Use Agilent DNA 1000 Screentape and reagent. If significant primer peaks are seen (~120 bp), these can be removed by cleaning up with 1 round of purification using AMPureXP beads at a volume ratio of 0.6: 1 (beads:volume DNA).


Use the high sensitivity DNA assay. Create normalized pools from each plate by diluting all samples down to match the least concentrated plate.

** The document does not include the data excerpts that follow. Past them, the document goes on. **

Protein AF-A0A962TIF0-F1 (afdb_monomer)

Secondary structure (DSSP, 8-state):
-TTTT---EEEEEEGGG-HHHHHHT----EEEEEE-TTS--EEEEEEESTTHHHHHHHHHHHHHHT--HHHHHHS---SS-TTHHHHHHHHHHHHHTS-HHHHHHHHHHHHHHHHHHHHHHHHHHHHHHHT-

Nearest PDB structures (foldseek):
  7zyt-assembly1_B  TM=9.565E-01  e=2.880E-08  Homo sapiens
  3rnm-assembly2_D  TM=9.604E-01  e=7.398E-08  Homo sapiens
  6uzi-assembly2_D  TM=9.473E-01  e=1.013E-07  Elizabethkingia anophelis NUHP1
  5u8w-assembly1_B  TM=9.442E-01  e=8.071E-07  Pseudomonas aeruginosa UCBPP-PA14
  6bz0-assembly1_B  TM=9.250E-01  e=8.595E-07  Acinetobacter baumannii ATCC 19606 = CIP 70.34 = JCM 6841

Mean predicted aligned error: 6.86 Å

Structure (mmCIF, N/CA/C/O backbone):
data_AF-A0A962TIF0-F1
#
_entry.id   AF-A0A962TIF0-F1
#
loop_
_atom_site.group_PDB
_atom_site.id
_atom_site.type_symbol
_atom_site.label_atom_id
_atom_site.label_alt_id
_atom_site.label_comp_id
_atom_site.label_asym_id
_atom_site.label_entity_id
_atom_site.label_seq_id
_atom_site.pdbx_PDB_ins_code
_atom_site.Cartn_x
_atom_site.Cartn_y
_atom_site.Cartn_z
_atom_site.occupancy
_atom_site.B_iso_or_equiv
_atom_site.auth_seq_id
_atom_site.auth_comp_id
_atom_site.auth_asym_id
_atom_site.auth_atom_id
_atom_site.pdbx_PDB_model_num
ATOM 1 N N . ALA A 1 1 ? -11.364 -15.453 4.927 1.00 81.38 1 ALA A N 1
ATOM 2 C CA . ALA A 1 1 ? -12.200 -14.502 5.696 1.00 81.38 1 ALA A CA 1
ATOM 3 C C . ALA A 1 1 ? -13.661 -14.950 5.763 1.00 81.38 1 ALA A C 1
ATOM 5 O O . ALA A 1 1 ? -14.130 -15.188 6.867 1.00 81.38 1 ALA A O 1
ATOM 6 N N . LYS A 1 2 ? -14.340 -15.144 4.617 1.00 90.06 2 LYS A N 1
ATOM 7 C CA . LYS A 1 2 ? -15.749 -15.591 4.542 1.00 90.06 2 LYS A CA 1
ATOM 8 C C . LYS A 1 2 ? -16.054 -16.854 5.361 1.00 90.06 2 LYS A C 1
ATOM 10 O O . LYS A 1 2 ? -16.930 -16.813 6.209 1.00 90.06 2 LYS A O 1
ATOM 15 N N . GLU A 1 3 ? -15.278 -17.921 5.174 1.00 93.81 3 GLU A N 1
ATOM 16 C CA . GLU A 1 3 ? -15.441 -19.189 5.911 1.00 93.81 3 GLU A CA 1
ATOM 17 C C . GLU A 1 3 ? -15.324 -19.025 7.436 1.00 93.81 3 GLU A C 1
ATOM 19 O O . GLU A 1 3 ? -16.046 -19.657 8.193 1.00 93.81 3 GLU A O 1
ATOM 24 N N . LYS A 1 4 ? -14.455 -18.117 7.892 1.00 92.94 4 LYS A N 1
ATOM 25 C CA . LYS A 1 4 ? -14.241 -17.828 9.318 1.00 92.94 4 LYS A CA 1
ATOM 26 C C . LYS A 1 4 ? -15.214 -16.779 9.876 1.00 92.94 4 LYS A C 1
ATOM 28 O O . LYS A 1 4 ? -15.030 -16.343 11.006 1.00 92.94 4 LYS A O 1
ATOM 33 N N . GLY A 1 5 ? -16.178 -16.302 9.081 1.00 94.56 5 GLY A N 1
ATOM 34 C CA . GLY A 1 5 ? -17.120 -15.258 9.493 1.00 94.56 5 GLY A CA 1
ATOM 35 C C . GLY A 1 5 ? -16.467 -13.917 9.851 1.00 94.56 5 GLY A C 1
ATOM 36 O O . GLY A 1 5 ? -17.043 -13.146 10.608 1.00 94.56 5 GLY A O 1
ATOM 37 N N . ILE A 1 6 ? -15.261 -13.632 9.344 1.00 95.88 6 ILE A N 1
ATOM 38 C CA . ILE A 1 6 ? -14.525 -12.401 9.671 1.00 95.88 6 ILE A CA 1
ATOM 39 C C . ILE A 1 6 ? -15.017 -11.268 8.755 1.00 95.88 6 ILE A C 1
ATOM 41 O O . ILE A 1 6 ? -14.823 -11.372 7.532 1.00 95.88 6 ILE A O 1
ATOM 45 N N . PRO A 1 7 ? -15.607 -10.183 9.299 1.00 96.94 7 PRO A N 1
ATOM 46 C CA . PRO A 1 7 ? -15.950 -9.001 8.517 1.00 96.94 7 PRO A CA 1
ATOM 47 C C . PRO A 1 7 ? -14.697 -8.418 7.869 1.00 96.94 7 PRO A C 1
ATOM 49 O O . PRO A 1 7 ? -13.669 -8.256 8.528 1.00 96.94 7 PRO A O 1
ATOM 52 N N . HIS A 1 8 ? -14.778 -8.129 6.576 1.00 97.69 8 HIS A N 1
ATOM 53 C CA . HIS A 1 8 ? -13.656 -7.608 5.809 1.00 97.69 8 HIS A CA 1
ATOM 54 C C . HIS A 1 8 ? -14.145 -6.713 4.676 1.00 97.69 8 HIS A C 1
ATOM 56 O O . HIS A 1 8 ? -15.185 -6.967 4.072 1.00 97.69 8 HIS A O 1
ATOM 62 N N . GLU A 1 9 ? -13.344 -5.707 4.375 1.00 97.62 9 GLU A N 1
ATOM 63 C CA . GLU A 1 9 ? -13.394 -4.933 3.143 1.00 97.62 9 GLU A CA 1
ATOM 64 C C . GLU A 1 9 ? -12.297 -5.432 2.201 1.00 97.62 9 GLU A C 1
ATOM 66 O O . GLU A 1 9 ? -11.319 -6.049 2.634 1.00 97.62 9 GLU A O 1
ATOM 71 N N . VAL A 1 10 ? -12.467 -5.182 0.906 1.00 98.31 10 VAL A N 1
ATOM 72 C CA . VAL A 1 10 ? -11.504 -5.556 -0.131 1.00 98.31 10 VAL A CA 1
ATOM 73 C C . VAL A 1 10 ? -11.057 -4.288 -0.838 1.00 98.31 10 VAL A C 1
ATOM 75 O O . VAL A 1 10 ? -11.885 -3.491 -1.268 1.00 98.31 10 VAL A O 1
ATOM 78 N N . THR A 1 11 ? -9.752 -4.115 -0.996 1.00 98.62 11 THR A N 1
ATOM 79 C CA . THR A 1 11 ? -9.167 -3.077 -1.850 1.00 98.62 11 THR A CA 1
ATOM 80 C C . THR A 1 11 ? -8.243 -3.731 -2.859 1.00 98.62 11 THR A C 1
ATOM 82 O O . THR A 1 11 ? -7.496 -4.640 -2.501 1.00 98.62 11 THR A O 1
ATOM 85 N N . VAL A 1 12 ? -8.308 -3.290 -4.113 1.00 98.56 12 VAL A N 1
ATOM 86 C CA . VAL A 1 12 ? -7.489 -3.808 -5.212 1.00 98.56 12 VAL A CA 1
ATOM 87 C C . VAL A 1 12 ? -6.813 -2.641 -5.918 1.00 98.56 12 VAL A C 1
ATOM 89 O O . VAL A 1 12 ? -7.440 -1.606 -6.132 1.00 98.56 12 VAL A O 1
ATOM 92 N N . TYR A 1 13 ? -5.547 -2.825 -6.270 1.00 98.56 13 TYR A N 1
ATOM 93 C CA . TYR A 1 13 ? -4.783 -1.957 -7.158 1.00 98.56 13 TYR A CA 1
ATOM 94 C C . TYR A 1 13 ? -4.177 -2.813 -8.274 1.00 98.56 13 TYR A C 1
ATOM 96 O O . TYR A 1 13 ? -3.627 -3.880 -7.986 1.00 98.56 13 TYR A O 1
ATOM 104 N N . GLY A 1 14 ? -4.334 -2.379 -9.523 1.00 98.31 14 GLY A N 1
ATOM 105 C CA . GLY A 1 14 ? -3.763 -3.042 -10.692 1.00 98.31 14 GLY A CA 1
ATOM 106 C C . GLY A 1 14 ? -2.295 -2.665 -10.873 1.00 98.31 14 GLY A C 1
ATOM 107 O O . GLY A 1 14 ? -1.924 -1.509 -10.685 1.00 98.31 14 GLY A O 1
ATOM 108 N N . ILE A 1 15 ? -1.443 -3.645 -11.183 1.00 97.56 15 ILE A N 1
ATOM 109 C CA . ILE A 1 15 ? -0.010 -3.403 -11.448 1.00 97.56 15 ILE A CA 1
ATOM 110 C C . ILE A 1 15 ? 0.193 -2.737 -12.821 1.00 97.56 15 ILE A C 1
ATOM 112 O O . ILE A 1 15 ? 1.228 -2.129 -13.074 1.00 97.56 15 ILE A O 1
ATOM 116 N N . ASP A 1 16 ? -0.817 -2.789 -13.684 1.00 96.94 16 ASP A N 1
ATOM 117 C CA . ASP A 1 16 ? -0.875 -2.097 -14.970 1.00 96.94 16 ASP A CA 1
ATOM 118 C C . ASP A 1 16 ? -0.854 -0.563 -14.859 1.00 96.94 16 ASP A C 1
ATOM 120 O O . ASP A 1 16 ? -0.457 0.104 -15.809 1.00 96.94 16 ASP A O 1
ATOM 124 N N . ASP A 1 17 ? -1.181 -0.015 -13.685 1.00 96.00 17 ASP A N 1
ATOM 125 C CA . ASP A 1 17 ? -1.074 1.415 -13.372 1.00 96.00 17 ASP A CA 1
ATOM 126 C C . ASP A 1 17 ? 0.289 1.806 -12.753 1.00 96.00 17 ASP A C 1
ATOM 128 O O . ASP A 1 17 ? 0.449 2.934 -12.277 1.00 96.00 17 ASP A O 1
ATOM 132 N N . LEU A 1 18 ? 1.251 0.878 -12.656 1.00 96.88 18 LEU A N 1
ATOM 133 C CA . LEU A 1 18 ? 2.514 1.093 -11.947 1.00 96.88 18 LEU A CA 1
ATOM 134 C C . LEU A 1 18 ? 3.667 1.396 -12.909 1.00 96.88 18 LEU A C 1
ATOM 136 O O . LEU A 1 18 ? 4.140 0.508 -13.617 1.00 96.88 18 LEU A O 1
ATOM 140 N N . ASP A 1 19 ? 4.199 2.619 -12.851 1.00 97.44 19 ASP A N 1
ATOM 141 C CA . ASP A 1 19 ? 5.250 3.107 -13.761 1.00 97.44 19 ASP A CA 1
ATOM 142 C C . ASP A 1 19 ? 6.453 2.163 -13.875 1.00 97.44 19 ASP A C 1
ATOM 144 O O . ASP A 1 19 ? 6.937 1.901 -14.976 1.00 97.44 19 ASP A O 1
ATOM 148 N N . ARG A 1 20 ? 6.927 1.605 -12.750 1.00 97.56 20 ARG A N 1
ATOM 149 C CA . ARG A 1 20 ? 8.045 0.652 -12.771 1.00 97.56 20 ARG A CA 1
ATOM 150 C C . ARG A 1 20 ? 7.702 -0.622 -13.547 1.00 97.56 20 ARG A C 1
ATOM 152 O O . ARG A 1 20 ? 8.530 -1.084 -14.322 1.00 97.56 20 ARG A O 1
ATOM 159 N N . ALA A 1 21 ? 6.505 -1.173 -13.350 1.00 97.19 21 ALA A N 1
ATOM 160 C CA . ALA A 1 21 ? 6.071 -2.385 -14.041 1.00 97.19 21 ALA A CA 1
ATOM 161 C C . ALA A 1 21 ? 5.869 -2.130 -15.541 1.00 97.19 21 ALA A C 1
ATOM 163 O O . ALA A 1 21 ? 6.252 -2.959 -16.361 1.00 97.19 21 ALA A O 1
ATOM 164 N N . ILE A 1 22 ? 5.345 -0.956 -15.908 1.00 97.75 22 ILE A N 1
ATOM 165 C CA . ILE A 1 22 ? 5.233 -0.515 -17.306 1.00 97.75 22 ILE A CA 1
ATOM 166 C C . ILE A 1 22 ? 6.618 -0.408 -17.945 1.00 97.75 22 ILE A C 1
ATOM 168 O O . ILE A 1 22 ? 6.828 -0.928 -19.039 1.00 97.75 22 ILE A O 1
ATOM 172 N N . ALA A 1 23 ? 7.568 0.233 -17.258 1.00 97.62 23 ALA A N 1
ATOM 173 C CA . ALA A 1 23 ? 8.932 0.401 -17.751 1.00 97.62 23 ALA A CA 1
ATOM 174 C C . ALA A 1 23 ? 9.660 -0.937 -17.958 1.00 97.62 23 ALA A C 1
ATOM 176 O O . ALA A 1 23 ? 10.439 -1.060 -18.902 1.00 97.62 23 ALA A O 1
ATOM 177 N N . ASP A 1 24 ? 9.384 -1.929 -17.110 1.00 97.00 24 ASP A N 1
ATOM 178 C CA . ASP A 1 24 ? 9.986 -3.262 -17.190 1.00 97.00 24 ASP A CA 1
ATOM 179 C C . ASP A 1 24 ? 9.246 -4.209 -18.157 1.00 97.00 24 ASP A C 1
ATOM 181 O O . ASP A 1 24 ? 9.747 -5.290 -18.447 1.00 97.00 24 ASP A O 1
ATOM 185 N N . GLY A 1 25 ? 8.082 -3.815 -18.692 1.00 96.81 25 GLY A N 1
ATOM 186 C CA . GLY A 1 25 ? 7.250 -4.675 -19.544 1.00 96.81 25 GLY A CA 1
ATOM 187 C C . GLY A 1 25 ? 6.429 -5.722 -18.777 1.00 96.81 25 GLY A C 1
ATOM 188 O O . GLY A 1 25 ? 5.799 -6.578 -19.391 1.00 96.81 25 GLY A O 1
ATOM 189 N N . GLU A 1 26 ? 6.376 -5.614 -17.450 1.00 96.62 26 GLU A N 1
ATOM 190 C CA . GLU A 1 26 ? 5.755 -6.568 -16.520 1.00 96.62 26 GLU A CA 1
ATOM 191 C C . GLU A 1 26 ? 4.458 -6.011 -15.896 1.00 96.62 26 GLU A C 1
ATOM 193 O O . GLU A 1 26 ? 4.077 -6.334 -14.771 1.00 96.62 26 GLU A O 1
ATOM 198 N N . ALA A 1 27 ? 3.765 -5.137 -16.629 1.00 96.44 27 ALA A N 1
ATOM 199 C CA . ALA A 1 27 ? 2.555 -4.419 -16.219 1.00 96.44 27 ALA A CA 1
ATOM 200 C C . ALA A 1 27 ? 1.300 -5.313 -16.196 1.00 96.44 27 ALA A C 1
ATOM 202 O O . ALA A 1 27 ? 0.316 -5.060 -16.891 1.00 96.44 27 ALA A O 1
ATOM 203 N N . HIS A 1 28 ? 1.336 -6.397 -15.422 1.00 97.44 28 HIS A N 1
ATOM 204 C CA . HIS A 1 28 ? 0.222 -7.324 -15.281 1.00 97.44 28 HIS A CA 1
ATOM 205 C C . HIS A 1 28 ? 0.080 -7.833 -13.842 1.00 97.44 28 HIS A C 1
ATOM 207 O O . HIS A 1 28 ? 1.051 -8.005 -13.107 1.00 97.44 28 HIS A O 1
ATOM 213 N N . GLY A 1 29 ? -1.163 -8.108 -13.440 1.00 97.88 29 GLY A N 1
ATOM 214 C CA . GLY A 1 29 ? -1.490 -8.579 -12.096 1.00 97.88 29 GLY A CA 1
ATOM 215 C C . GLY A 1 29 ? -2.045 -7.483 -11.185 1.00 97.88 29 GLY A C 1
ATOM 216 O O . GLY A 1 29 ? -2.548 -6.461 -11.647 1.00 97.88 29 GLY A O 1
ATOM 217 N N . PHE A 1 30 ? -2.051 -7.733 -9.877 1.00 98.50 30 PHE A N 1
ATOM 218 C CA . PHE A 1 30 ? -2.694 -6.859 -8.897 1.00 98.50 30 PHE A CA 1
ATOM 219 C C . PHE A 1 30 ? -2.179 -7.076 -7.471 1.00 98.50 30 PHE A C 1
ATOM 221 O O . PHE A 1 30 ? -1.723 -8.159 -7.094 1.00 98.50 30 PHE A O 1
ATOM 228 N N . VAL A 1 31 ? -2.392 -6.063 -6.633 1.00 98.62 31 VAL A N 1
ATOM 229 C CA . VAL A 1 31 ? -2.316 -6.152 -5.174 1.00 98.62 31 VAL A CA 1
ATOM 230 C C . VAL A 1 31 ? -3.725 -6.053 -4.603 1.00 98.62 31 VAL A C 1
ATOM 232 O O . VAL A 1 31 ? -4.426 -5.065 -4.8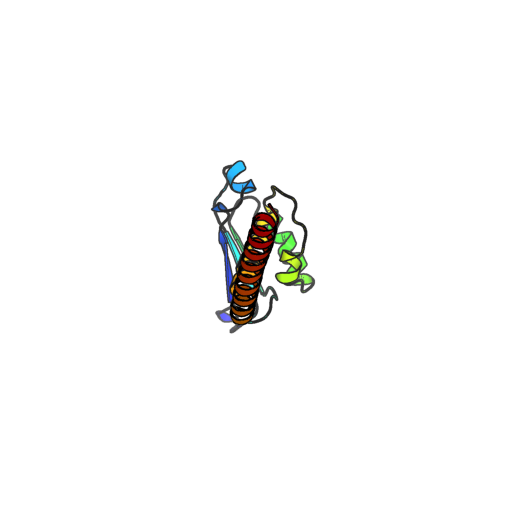09 1.00 98.62 31 VAL A O 1
ATOM 235 N N . LYS A 1 32 ? -4.152 -7.074 -3.859 1.00 98.75 32 LYS A N 1
ATOM 236 C CA . LYS A 1 32 ? -5.446 -7.119 -3.171 1.00 98.75 32 LYS A CA 1
ATOM 237 C C . LYS A 1 32 ? -5.236 -7.203 -1.670 1.00 98.75 32 LYS A C 1
ATOM 239 O O . LYS A 1 32 ? -4.687 -8.187 -1.182 1.00 98.75 32 LYS A O 1
ATOM 244 N N . VAL A 1 33 ? -5.747 -6.226 -0.933 1.00 98.69 33 VAL A N 1
ATOM 245 C CA . VAL A 1 33 ? -5.654 -6.164 0.528 1.00 98.69 33 VAL A CA 1
ATOM 246 C C . VAL A 1 33 ? -7.035 -6.338 1.145 1.00 98.69 33 VAL A C 1
ATOM 248 O O . VAL A 1 33 ? -8.022 -5.776 0.669 1.00 98.69 33 VAL A O 1
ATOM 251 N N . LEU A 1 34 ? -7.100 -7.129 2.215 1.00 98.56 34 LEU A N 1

  • Create a single final pool by adding the Qubit concentration and TapeStation average base pair length to the nM conversion chart for each pool then follow the same steps to normalize to a value of 8nM. Once you pool, Qubit again and check the final nM of your final pool from all the plates together.
  • Final pool must be >10μl in total volume.

MiSeq Sequencing

Run set-up

  • Remove a 500 cycle reagent cartridge from the -20 °C freezer. Place in room temperature water bath for one hour. Place HT1 buffer tube in the 4 °C fridge.
  • Copy sample sheet to sample sheet folder on MiSeq. Rename sample sheet to match barcode of reagent cartridge.
    • use dummy barcodes AAAAAAAA and AAAAAAAA. The files can be downloaded from Basespace in an “undetermined.fastq.gz” format, and I use these files and then perform the demultiplexing in QIIME.
  • When the reagent cartridge has thawed, dry bottom with paper towel. Invert the cartridge repeatedly to check each well is thawed. This also serves to mix the reagents. Place in hood.
  • Thaw library, PhiX, and sequencing primers. Check to make sure HT1 is thawed.
  • Place 3 μl of the Read 1 Sequencing Primer(s) into a clean PCR tube. Repeat in separate tubes for the Index Primer(s) and Read 2 Sequencing Primer(s) (if using the Schloss Primers, these are the V4 primers and are provided by the MiSeq facility.
  • Using a 1000 μl pipette tip, break the foil over wells 12, 13, 14, and 17.
  • Use a disposable pasteur pipette to transfer some of the liquid from well 12 into a new tube. Pipette 3ul of the Read 1 Sequencing Primer into the same tube and pipette to mix. Transfer the entire volume from the tube back into well 12. Repeat this process spiking the Index Primer into well 13 and the Read 2 Sequencing Primer into well 14.
  • Prepare a fresh dilution of 0.2N NaOH.
  • To a 1.5ml tube add 5 μl of library, and 5 μl of 0.2N NaOH. Pipette up and down 10 times to mix well.
  • Incubate at room temperature for 5 minutes.
  • Add 990 uL chilled HT1 to the tube containing the denatured library.
  • Dilute the denatured library in HT1 to 8 pM loading molarity in a volume of 700 uL:
    • X nM undenatured library * 5 = Y pM Denatured library
    • [8 pM loading concentration * 700 uL]/ Y pM Denatured Library = Z uL Denatured Libary
    • 700 uL - Z uL of denatured library = amount of HT1 to add.
  • Add 123.5 uL of 8 pM denatured PhiX to this 700 uL of denatured and diluted library.
  • Add 600 uL of sample (from step above) to well 17.
  • Set reagent cartridge aside. Unbox flow cell and PR2 bottle.
  • Thoroughly rinse the flow cell with Milli-Q water. Carefully dry by blotting with lint free wipes (Kimwipes). Give special attention to the edges and points of intersection between the glass and plastic.
  • Visually inspect the flow cell to ensure there are no blemishes, particles, or fibers on the glass.
  • Follow on screen instructions and load the flow cell, reagent cartridge, and PR2 bottle. Empty and replace the waste bottle.
  • Ensure the machine recognizes the correct sample sheet and the run parameters are correct.
  • Wait for the MiSeq to perform its pre-run checks, and press start.

Run Monitoring

  • The run should be monitored periodically using Illumina Sequence Analysis Viewer.
  • Ideal parameters for a 95% 16S run:
    • Cluster density 700-800k/mm2
    • greater than 85% clusters passing filter
    • 5% aligned (amount of PhiX)
    • No spikes in corrected intensity plot
    • All indices identified following index reads
    • Final >Q30 score of >70%

Final Steps

  • Perform post run wash.
  • Dispose of liquid waste in appropriate hazardous jug and reagent cartridge in hazardous bucket.
  • When MiSeq Reporter finishes, copy the fastq files from the analysis folder to the run folder on the NAS drive.
  • Perform maintenance wash if required.
  • Confirm with investigator that data are of sufficient quality and quantity.
We recommend sequencing the libraries within 3 weeks.